After signal decomposition by the VMD, choosing the appropriate Intrinsic Mode Functions (IMFs) for signal reconstruction is a crucial research focus. Several criteria, such as correlation [22] and energy content [23], can guide the selection of IMFs. Kurtosis is particularly apt for the selection of IMFs due to its sensitivity to the atypical, transient burst characteristics of PD signals. Researchers already proved the utility of kurtosis in the extraction and identification of significant PD signal denoising [24].
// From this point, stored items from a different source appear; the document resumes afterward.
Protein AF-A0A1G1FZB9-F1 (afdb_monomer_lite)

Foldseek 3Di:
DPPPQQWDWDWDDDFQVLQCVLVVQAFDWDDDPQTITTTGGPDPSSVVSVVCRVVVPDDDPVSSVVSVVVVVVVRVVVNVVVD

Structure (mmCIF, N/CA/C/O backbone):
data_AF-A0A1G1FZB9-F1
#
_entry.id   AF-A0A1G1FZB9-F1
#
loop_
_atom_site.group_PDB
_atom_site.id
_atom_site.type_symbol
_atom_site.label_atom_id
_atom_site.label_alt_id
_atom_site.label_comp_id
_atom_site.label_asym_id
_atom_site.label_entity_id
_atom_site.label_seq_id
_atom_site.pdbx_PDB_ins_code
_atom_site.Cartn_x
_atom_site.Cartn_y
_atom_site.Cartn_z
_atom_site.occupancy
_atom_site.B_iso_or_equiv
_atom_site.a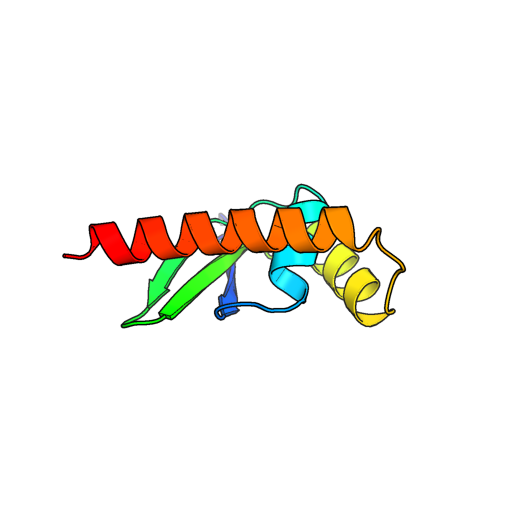uth_seq_id
_atom_site.auth_comp_id
_atom_site.auth_asym_id
_atom_site.auth_atom_id
_atom_site.pdbx_PDB_model_num
ATOM 1 N N . MET A 1 1 ? -22.139 -21.508 -2.740 1.00 38.06 1 MET A N 1
ATOM 2 C CA . MET A 1 1 ? -21.227 -21.218 -1.613 1.00 38.06 1 MET A CA 1
ATOM 3 C C . MET A 1 1 ? -20.391 -20.015 -1.994 1.00 38.06 1 MET A C 1
ATOM 5 O O . MET A 1 1 ? -19.462 -20.142 -2.781 1.00 38.06 1 MET A O 1
ATOM 9 N N . GLU A 1 2 ? -20.792 -18.841 -1.527 1.00 40.31 2 GLU A N 1
ATOM 10 C CA . GLU A 1 2 ? -20.057 -17.597 -1.730 1.00 40.31 2 GLU A CA 1
ATOM 11 C C . GLU A 1 2 ? -18.738 -17.719 -0.957 1.00 40.31 2 GLU A C 1
ATOM 13 O O . GLU A 1 2 ? -18.735 -17.798 0.272 1.00 40.31 2 GLU A O 1
ATOM 18 N N . LYS A 1 3 ? -17.614 -17.895 -1.665 1.00 43.84 3 LYS A N 1
ATOM 19 C CA . LYS A 1 3 ? -16.296 -17.933 -1.023 1.00 43.84 3 LYS A CA 1
ATOM 20 C C . LYS A 1 3 ? -16.135 -16.594 -0.314 1.00 43.84 3 LYS A C 1
ATOM 22 O O . LYS A 1 3 ? -16.038 -15.575 -0.993 1.00 43.84 3 LYS A O 1
ATOM 27 N N . ALA A 1 4 ? -16.117 -16.595 1.019 1.00 49.88 4 ALA A N 1
ATOM 28 C CA . ALA A 1 4 ? -15.738 -15.423 1.795 1.00 49.88 4 ALA A CA 1
ATOM 29 C C . ALA A 1 4 ? -14.460 -14.853 1.167 1.00 49.88 4 ALA A C 1
ATOM 31 O O . ALA A 1 4 ? -13.454 -15.565 1.094 1.00 49.88 4 ALA A O 1
ATOM 32 N N . LYS A 1 5 ? -14.536 -13.636 0.611 1.00 60.00 5 LYS A N 1
ATOM 33 C CA . LYS A 1 5 ? -13.399 -12.968 -0.030 1.00 60.00 5 LYS A CA 1
ATOM 34 C C . LYS A 1 5 ? -12.312 -12.842 1.030 1.00 60.00 5 LYS A C 1
ATOM 36 O O . LYS A 1 5 ? -12.411 -12.000 1.918 1.00 60.00 5 LYS A O 1
ATOM 41 N N . ARG A 1 6 ? -11.327 -13.742 1.003 1.00 81.38 6 ARG A N 1
ATOM 42 C CA . ARG A 1 6 ? -10.249 -13.757 1.989 1.00 81.38 6 ARG A CA 1
ATOM 43 C C . ARG A 1 6 ? -9.450 -12.474 1.779 1.00 81.38 6 ARG A C 1
ATOM 45 O O . ARG A 1 6 ? -8.987 -12.199 0.676 1.00 81.38 6 ARG A O 1
ATOM 52 N N . LYS A 1 7 ? -9.365 -11.649 2.816 1.00 90.19 7 LYS A N 1
ATOM 53 C CA . LYS A 1 7 ? -8.542 -10.443 2.796 1.00 90.19 7 LYS A CA 1
ATOM 54 C C . LYS A 1 7 ? -7.137 -10.797 3.264 1.00 90.19 7 LYS A C 1
ATOM 56 O O . LYS A 1 7 ? -6.977 -11.610 4.174 1.00 90.19 7 LYS A O 1
ATOM 61 N N . ILE A 1 8 ? -6.131 -10.192 2.646 1.00 88.81 8 ILE A N 1
ATOM 62 C CA . ILE A 1 8 ? -4.731 -10.316 3.048 1.00 88.81 8 ILE A CA 1
ATOM 63 C C . ILE A 1 8 ? -4.386 -9.087 3.894 1.00 88.81 8 ILE A C 1
ATOM 65 O O . ILE A 1 8 ? -4.383 -7.976 3.355 1.00 88.81 8 ILE A O 1
ATOM 69 N N . PRO A 1 9 ? -4.112 -9.255 5.201 1.00 90.44 9 PRO A N 1
ATOM 70 C CA . PRO A 1 9 ? -3.726 -8.146 6.057 1.00 90.44 9 PRO A CA 1
ATOM 71 C C . PRO A 1 9 ? -2.241 -7.807 5.883 1.00 90.44 9 PRO A C 1
ATOM 73 O O . PRO A 1 9 ? -1.366 -8.642 6.108 1.00 90.44 9 PRO A O 1
ATOM 76 N N . ILE A 1 10 ? -1.951 -6.554 5.535 1.00 87.31 10 ILE A N 1
ATOM 77 C CA . ILE A 1 10 ? -0.603 -5.976 5.514 1.00 87.31 10 ILE A CA 1
ATOM 78 C C . ILE A 1 10 ? -0.482 -4.941 6.634 1.00 87.31 10 ILE A C 1
ATOM 80 O O . ILE A 1 10 ? -1.306 -4.039 6.759 1.00 87.31 10 ILE A O 1
ATOM 84 N N . LEU A 1 11 ? 0.571 -5.054 7.442 1.00 83.81 11 LEU A N 1
ATOM 85 C CA . LEU A 1 11 ? 0.824 -4.197 8.603 1.00 83.81 11 LEU A CA 1
ATOM 86 C C . LEU A 1 11 ? 1.646 -2.939 8.259 1.00 83.81 11 LEU A C 1
ATOM 88 O O . LEU A 1 11 ? 2.737 -3.064 7.709 1.00 83.81 11 LEU A O 1
ATOM 92 N N . ASP A 1 12 ? 1.119 -1.758 8.630 1.00 62.31 12 ASP A N 1
ATOM 93 C CA . ASP A 1 12 ? 1.776 -0.459 8.955 1.00 62.31 12 ASP A CA 1
ATOM 94 C C . ASP A 1 12 ? 3.057 -0.020 8.144 1.00 62.31 12 ASP A C 1
ATOM 96 O O . ASP A 1 12 ? 3.926 0.670 8.668 1.00 62.31 12 ASP A O 1
ATOM 100 N N . ILE A 1 13 ? 3.132 -0.394 6.853 1.00 67.06 13 ILE A N 1
ATOM 101 C CA . ILE A 1 13 ? 4.057 -0.130 5.702 1.00 67.06 13 ILE A CA 1
ATOM 102 C C . ILE A 1 13 ? 5.369 0.707 5.834 1.00 67.06 13 ILE A C 1
ATOM 104 O O . ILE A 1 13 ? 5.348 1.875 6.231 1.00 67.06 13 ILE A O 1
ATOM 108 N N . PRO A 1 14 ? 6.458 0.230 5.166 1.00 58.62 14 PRO A N 1
ATOM 109 C CA . PRO A 1 14 ? 7.267 1.086 4.260 1.00 58.62 14 PRO A CA 1
ATOM 110 C C . PRO A 1 14 ? 7.164 0.771 2.745 1.00 58.62 14 PRO A C 1
ATOM 112 O O . PRO A 1 14 ? 7.116 1.713 1.953 1.00 58.62 14 PRO A O 1
ATOM 115 N N . GLY A 1 15 ? 7.075 -0.509 2.344 1.00 83.75 15 GLY A N 1
ATOM 116 C CA . GLY A 1 15 ? 7.208 -0.973 0.949 1.00 83.75 15 GLY A CA 1
ATOM 117 C C . GLY A 1 15 ? 5.918 -1.423 0.237 1.00 83.75 15 GLY A C 1
ATOM 118 O O . GLY A 1 15 ? 5.307 -0.660 -0.508 1.00 83.75 15 GLY A O 1
ATOM 119 N N . LEU A 1 16 ? 5.505 -2.677 0.464 1.00 92.31 16 LEU A N 1
ATOM 120 C CA . LEU A 1 16 ? 4.518 -3.379 -0.372 1.00 92.31 16 LEU A CA 1
ATOM 121 C C . LEU A 1 16 ? 3.145 -2.697 -0.447 1.00 92.31 16 LEU A C 1
ATOM 123 O O . LEU A 1 16 ? 2.613 -2.528 -1.536 1.00 92.31 16 LEU A O 1
ATOM 127 N N . GLY A 1 17 ? 2.565 -2.265 0.676 1.00 93.19 17 GLY A N 1
ATOM 128 C CA . GLY A 1 17 ? 1.247 -1.614 0.647 1.00 93.19 17 GLY A CA 1
ATOM 129 C C . GLY A 1 17 ? 1.248 -0.284 -0.123 1.00 93.19 17 GLY A C 1
ATOM 130 O O . GLY A 1 17 ? 0.275 0.036 -0.798 1.00 93.19 17 GLY A O 1
ATOM 131 N N . THR A 1 18 ? 2.364 0.454 -0.094 1.00 94.06 18 THR A N 1
ATOM 132 C CA . THR A 1 18 ? 2.563 1.661 -0.911 1.00 94.06 18 THR A CA 1
ATOM 133 C C . THR A 1 18 ? 2.654 1.301 -2.387 1.00 94.06 18 THR A C 1
ATOM 135 O O . THR A 1 18 ? 2.050 1.970 -3.219 1.00 94.06 18 THR A O 1
ATOM 138 N N . PHE A 1 19 ? 3.399 0.240 -2.707 1.00 95.31 19 PHE A N 1
ATOM 139 C CA . PHE A 1 19 ? 3.557 -0.240 -4.075 1.00 95.31 19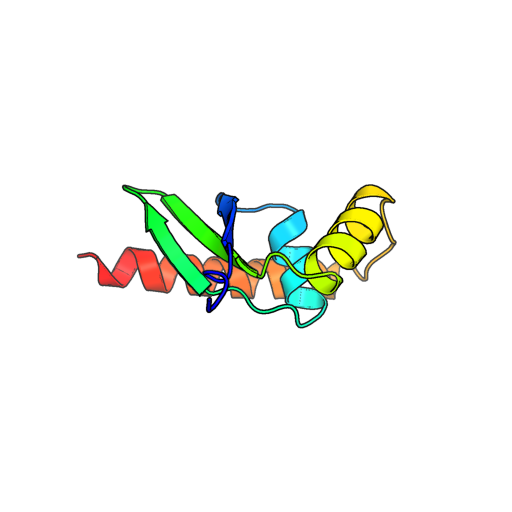 PHE A CA 1
ATOM 140 C C . PHE A 1 19 ? 2.217 -0.689 -4.669 1.00 95.31 19 PHE A C 1
ATOM 142 O O . PHE A 1 19 ? 1.872 -0.285 -5.775 1.00 95.31 19 PHE A O 1
ATOM 149 N N . GLN A 1 20 ? 1.430 -1.450 -3.904 1.00 94.94 20 GLN A N 1
ATOM 150 C CA . GLN A 1 20 ? 0.069 -1.852 -4.267 1.00 94.94 20 GLN A CA 1
ATOM 151 C C . GLN A 1 20 ? -0.814 -0.621 -4.528 1.00 94.94 20 GLN A C 1
ATOM 153 O O . GLN A 1 20 ? -1.447 -0.518 -5.578 1.00 94.94 20 GLN A O 1
ATOM 158 N N . PHE A 1 21 ? -0.791 0.354 -3.613 1.00 94.56 21 PHE A N 1
ATOM 159 C CA . PHE A 1 21 ? -1.579 1.581 -3.725 1.00 94.56 21 PHE A CA 1
ATOM 160 C C . PHE A 1 21 ? -1.206 2.432 -4.944 1.00 94.56 21 PHE A C 1
ATOM 162 O O . PHE A 1 21 ? -2.089 2.902 -5.654 1.00 94.56 21 PHE A O 1
ATOM 169 N N . MET A 1 22 ? 0.092 2.597 -5.219 1.00 94.94 22 MET A N 1
ATOM 170 C CA . MET A 1 22 ? 0.584 3.301 -6.410 1.00 94.94 22 MET A CA 1
ATOM 171 C C . MET A 1 22 ? 0.070 2.660 -7.706 1.00 94.94 22 MET A C 1
ATOM 173 O O . MET A 1 22 ? -0.209 3.360 -8.673 1.00 94.94 22 MET A O 1
ATOM 177 N N . HIS A 1 23 ? -0.087 1.337 -7.719 1.00 95.88 23 HIS A N 1
ATOM 178 C CA . HIS A 1 23 ? -0.598 0.581 -8.861 1.00 95.88 23 HIS A CA 1
ATOM 179 C C . HIS A 1 23 ? -2.129 0.493 -8.906 1.00 95.88 23 HIS A C 1
ATOM 181 O O . HIS A 1 23 ? -2.676 -0.382 -9.588 1.00 95.88 23 HIS A O 1
ATOM 187 N N . ASN A 1 24 ? -2.811 1.395 -8.192 1.00 95.19 24 ASN A N 1
ATOM 188 C CA . ASN A 1 24 ? -4.264 1.476 -8.075 1.00 95.19 24 ASN A CA 1
ATOM 189 C C . ASN A 1 24 ? -4.909 0.192 -7.525 1.00 95.19 24 ASN A C 1
ATOM 191 O O . ASN A 1 24 ? -6.074 -0.079 -7.808 1.00 95.19 24 ASN A O 1
ATOM 195 N N . ASN A 1 25 ? -4.172 -0.610 -6.746 1.00 94.38 25 ASN A N 1
ATOM 196 C CA . ASN A 1 25 ? -4.770 -1.698 -5.983 1.00 94.38 25 ASN A CA 1
ATOM 197 C C . ASN A 1 25 ? -5.234 -1.153 -4.631 1.00 94.38 25 ASN A C 1
ATOM 199 O O . ASN A 1 25 ? -4.423 -0.794 -3.771 1.00 94.38 25 ASN A O 1
ATOM 203 N N . GLU A 1 26 ? -6.546 -1.027 -4.470 1.00 89.69 26 GLU A N 1
ATOM 204 C CA . GLU A 1 26 ? -7.138 -0.452 -3.271 1.00 89.69 26 GLU A CA 1
ATOM 205 C C . GLU A 1 26 ? -7.129 -1.437 -2.099 1.00 89.69 26 GLU A C 1
ATOM 207 O O . GLU A 1 26 ? -7.209 -2.656 -2.253 1.00 89.69 26 GLU A O 1
ATOM 212 N N . PHE A 1 27 ? -7.058 -0.877 -0.897 1.00 92.19 27 PHE A N 1
ATOM 213 C CA . PHE A 1 27 ? -7.149 -1.612 0.353 1.00 92.19 27 PHE A CA 1
ATOM 214 C C . PHE A 1 27 ? -8.264 -1.032 1.213 1.00 92.19 27 PHE A C 1
ATOM 216 O O . PHE A 1 27 ? -8.499 0.179 1.238 1.00 92.19 27 PHE A O 1
ATOM 223 N N . GLU A 1 28 ? -8.901 -1.901 1.982 1.00 92.62 28 GLU A N 1
ATOM 224 C CA . GLU A 1 28 ? -9.675 -1.486 3.146 1.00 92.62 28 GLU A CA 1
ATOM 225 C C . GLU A 1 28 ? -8.722 -1.281 4.329 1.00 92.62 28 GLU A C 1
ATOM 227 O O . GLU A 1 28 ? -7.601 -1.791 4.334 1.00 92.62 28 GLU A O 1
ATOM 232 N N . MET A 1 29 ? -9.138 -0.514 5.334 1.00 90.94 29 MET A N 1
ATOM 233 C CA . MET A 1 29 ? -8.342 -0.328 6.545 1.00 90.94 29 MET A CA 1
ATOM 234 C C . MET A 1 29 ? -9.122 -0.766 7.772 1.00 90.94 29 MET A C 1
ATOM 236 O O . MET A 1 29 ? -10.283 -0.397 7.936 1.00 90.94 29 MET A O 1
ATOM 240 N N . GLU A 1 30 ? -8.445 -1.480 8.660 1.00 91.00 30 GLU A N 1
ATOM 241 C CA . GLU A 1 30 ? -8.979 -1.898 9.951 1.00 91.00 30 GLU A CA 1
ATOM 242 C C . GLU A 1 30 ? -8.003 -1.508 11.061 1.00 91.00 30 GLU A C 1
ATOM 244 O O . GLU A 1 30 ? -6.784 -1.579 10.892 1.00 91.00 30 GLU A O 1
ATOM 249 N N . LEU A 1 31 ? -8.531 -1.081 12.208 1.00 89.50 31 LEU A N 1
ATOM 250 C CA . LEU A 1 31 ? -7.721 -0.848 13.396 1.00 89.50 31 LEU A CA 1
ATOM 251 C C . LEU A 1 31 ? -7.652 -2.143 14.212 1.00 89.50 31 LEU A C 1
ATOM 253 O O . LEU A 1 31 ? -8.647 -2.569 14.788 1.00 89.50 31 LEU A O 1
ATOM 257 N N . ASN A 1 32 ? -6.467 -2.744 14.296 1.00 86.12 32 ASN A N 1
ATOM 258 C CA . ASN A 1 32 ? -6.209 -3.888 15.163 1.00 86.12 32 ASN A CA 1
ATOM 259 C C . ASN A 1 32 ? -5.368 -3.424 16.363 1.00 86.12 32 ASN A C 1
ATOM 261 O O . ASN A 1 32 ? -4.144 -3.262 16.283 1.00 86.12 32 ASN A O 1
ATOM 265 N N . GLY A 1 33 ? -6.057 -3.123 17.468 1.00 85.44 33 GLY A N 1
ATOM 266 C CA . GLY A 1 33 ? -5.465 -2.494 18.647 1.00 85.44 33 GLY A CA 1
ATOM 267 C C . GLY A 1 33 ? -4.940 -1.092 18.329 1.00 85.44 33 GLY A C 1
ATOM 268 O O . GLY A 1 33 ? -5.708 -0.176 18.059 1.00 85.44 33 GLY A O 1
ATOM 269 N N . THR A 1 34 ? -3.619 -0.908 18.357 1.00 83.56 34 THR A N 1
ATOM 270 C CA . THR A 1 34 ? -2.956 0.376 18.045 1.00 83.56 34 THR A CA 1
ATOM 271 C C . THR A 1 34 ? -2.396 0.453 16.619 1.00 83.56 34 THR A C 1
ATOM 273 O O . THR A 1 34 ? -1.833 1.482 16.216 1.00 83.56 34 THR A O 1
ATOM 276 N N . ARG A 1 35 ? -2.520 -0.631 15.844 1.00 85.00 35 ARG A N 1
ATOM 277 C CA . ARG A 1 35 ? -1.940 -0.780 14.503 1.00 85.00 35 ARG A CA 1
ATOM 278 C C . ARG A 1 35 ? -3.030 -0.735 13.441 1.00 85.00 35 ARG A C 1
ATOM 280 O O . ARG A 1 35 ? -4.133 -1.217 13.680 1.00 85.00 35 ARG A O 1
ATOM 287 N N . VAL A 1 36 ? -2.723 -0.169 12.275 1.00 88.56 36 VAL A N 1
ATOM 288 C CA . VAL A 1 36 ? -3.640 -0.206 11.131 1.00 88.56 36 VAL A CA 1
ATOM 289 C C . VAL A 1 36 ? -3.247 -1.370 10.224 1.00 88.56 36 VAL A C 1
ATOM 291 O O . VAL A 1 36 ? -2.078 -1.570 9.888 1.00 88.56 36 VAL A O 1
ATOM 294 N N . LEU A 1 37 ? -4.241 -2.171 9.858 1.00 90.94 37 LEU A N 1
ATOM 295 C CA . LEU A 1 37 ? -4.130 -3.219 8.857 1.00 90.94 37 LEU A CA 1
ATOM 296 C C . LEU A 1 37 ? -4.646 -2.683 7.533 1.00 90.94 37 LEU A C 1
ATOM 298 O O . LEU A 1 37 ? -5.725 -2.098 7.482 1.00 90.94 37 LEU A O 1
ATOM 302 N N . LEU A 1 38 ? -3.889 -2.914 6.468 1.00 92.81 38 LEU A N 1
ATOM 303 C CA . LEU A 1 38 ? -4.339 -2.708 5.100 1.00 92.81 38 LEU A CA 1
ATOM 304 C C . LEU A 1 38 ? -4.815 -4.048 4.559 1.00 92.81 38 LEU A C 1
ATOM 306 O O . LEU A 1 38 ? -4.035 -4.993 4.457 1.00 92.81 38 LEU A O 1
ATOM 310 N N . LEU A 1 39 ? -6.101 -4.133 4.261 1.00 93.62 39 LEU A N 1
ATOM 311 C CA . LEU A 1 39 ? -6.784 -5.350 3.861 1.00 93.62 39 LEU A CA 1
ATOM 312 C C . LEU A 1 39 ? -6.955 -5.353 2.341 1.00 93.62 39 LEU A C 1
ATOM 314 O O . LEU A 1 39 ? -7.850 -4.701 1.799 1.00 93.62 39 LEU A O 1
ATOM 318 N N . PHE A 1 40 ? -6.100 -6.107 1.657 1.00 92.94 40 PHE A N 1
ATOM 319 C CA . PHE A 1 40 ? -6.186 -6.306 0.210 1.00 92.94 40 PHE A CA 1
ATOM 320 C C . PHE A 1 40 ? -7.025 -7.540 -0.123 1.00 92.94 40 PHE A C 1
ATOM 322 O O . PHE A 1 40 ? -7.148 -8.455 0.691 1.00 92.94 40 PHE A O 1
ATOM 329 N N . ASN A 1 41 ? -7.600 -7.594 -1.322 1.00 92.75 41 ASN A N 1
ATOM 330 C CA . ASN A 1 41 ? -8.230 -8.820 -1.811 1.00 92.75 41 ASN A CA 1
ATOM 331 C C . ASN A 1 41 ? -7.163 -9.893 -2.082 1.00 92.75 41 ASN A C 1
ATOM 333 O O . ASN A 1 41 ? -6.098 -9.583 -2.608 1.00 92.75 41 ASN A O 1
ATOM 337 N N . SER A 1 42 ? -7.445 -11.157 -1.750 1.00 91.69 42 SER A N 1
ATOM 338 C CA . SER A 1 42 ? -6.613 -12.290 -2.175 1.00 91.69 42 SER A CA 1
ATOM 339 C C . SER A 1 42 ? -6.926 -12.680 -3.628 1.00 91.69 42 SER A C 1
ATOM 341 O O . SER A 1 42 ? -7.530 -13.726 -3.880 1.00 91.69 42 SER A O 1
ATOM 343 N N . ASP A 1 43 ? -6.591 -11.810 -4.573 1.00 92.81 43 ASP A N 1
ATOM 344 C CA . ASP A 1 43 ? -6.786 -12.022 -6.008 1.00 92.81 43 ASP A CA 1
ATOM 345 C C . ASP A 1 43 ? -5.458 -12.004 -6.774 1.00 92.81 43 ASP A C 1
ATOM 347 O O . ASP A 1 43 ? -4.403 -11.666 -6.231 1.00 92.81 43 ASP A O 1
ATOM 351 N N . ASP A 1 44 ? -5.510 -12.394 -8.048 1.00 94.44 44 ASP A N 1
ATOM 352 C CA . ASP A 1 44 ? -4.328 -12.480 -8.910 1.00 94.44 44 ASP A CA 1
ATOM 353 C C . ASP A 1 44 ? -3.595 -11.137 -9.004 1.00 94.44 44 ASP A C 1
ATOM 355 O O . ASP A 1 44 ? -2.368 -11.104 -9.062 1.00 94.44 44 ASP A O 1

The kurtosis is calculated by dividing the random variable’s fourth central moment by the standard deviation’s fourth power [25]. A dimensionless factor assesses how far the signal deviates from the normal distribution. The formula for kurtosis is as follows:

$$K=\frac{{\int }_{-\infty }^{+\infty }{[x\left(t\right)-\overline{x}]}^{4}p\left(x\right)dx}{{\sigma }^4}$$

(7)

where $x\left(t\right)$ is the instantaneous amplitude, $\overline{x}$ is the average of the amplitude, $p\left(x\right)$ is the probability density, and $\sigma$ is the standard deviation.

The discretization formula is as follows:

$$K=\frac{1}{N}\sum _{i=1}^N{\left(\frac{x_i-{\overline{x}}_i}{{\sigma }_t}\right)}^4$$

(8)

where $x_i$ is the value of the signal, ${\overline{x}}_i$ is the average of the siganl value, N is the length of the signal, and ${\sigma }_t$ is the standard deviation.

2.2. Sparse Dictionary Learning

The principle of Sparse Dictionary Learning rests on the assumption that signals can be compactly represented by a sparse linear combination of basis functions, known as atoms, which are collected in a dictionary. Sparse Dictionary Learning involves two main components: the construction of the dictionary and the sparse decomposition of the signal over this dictionary.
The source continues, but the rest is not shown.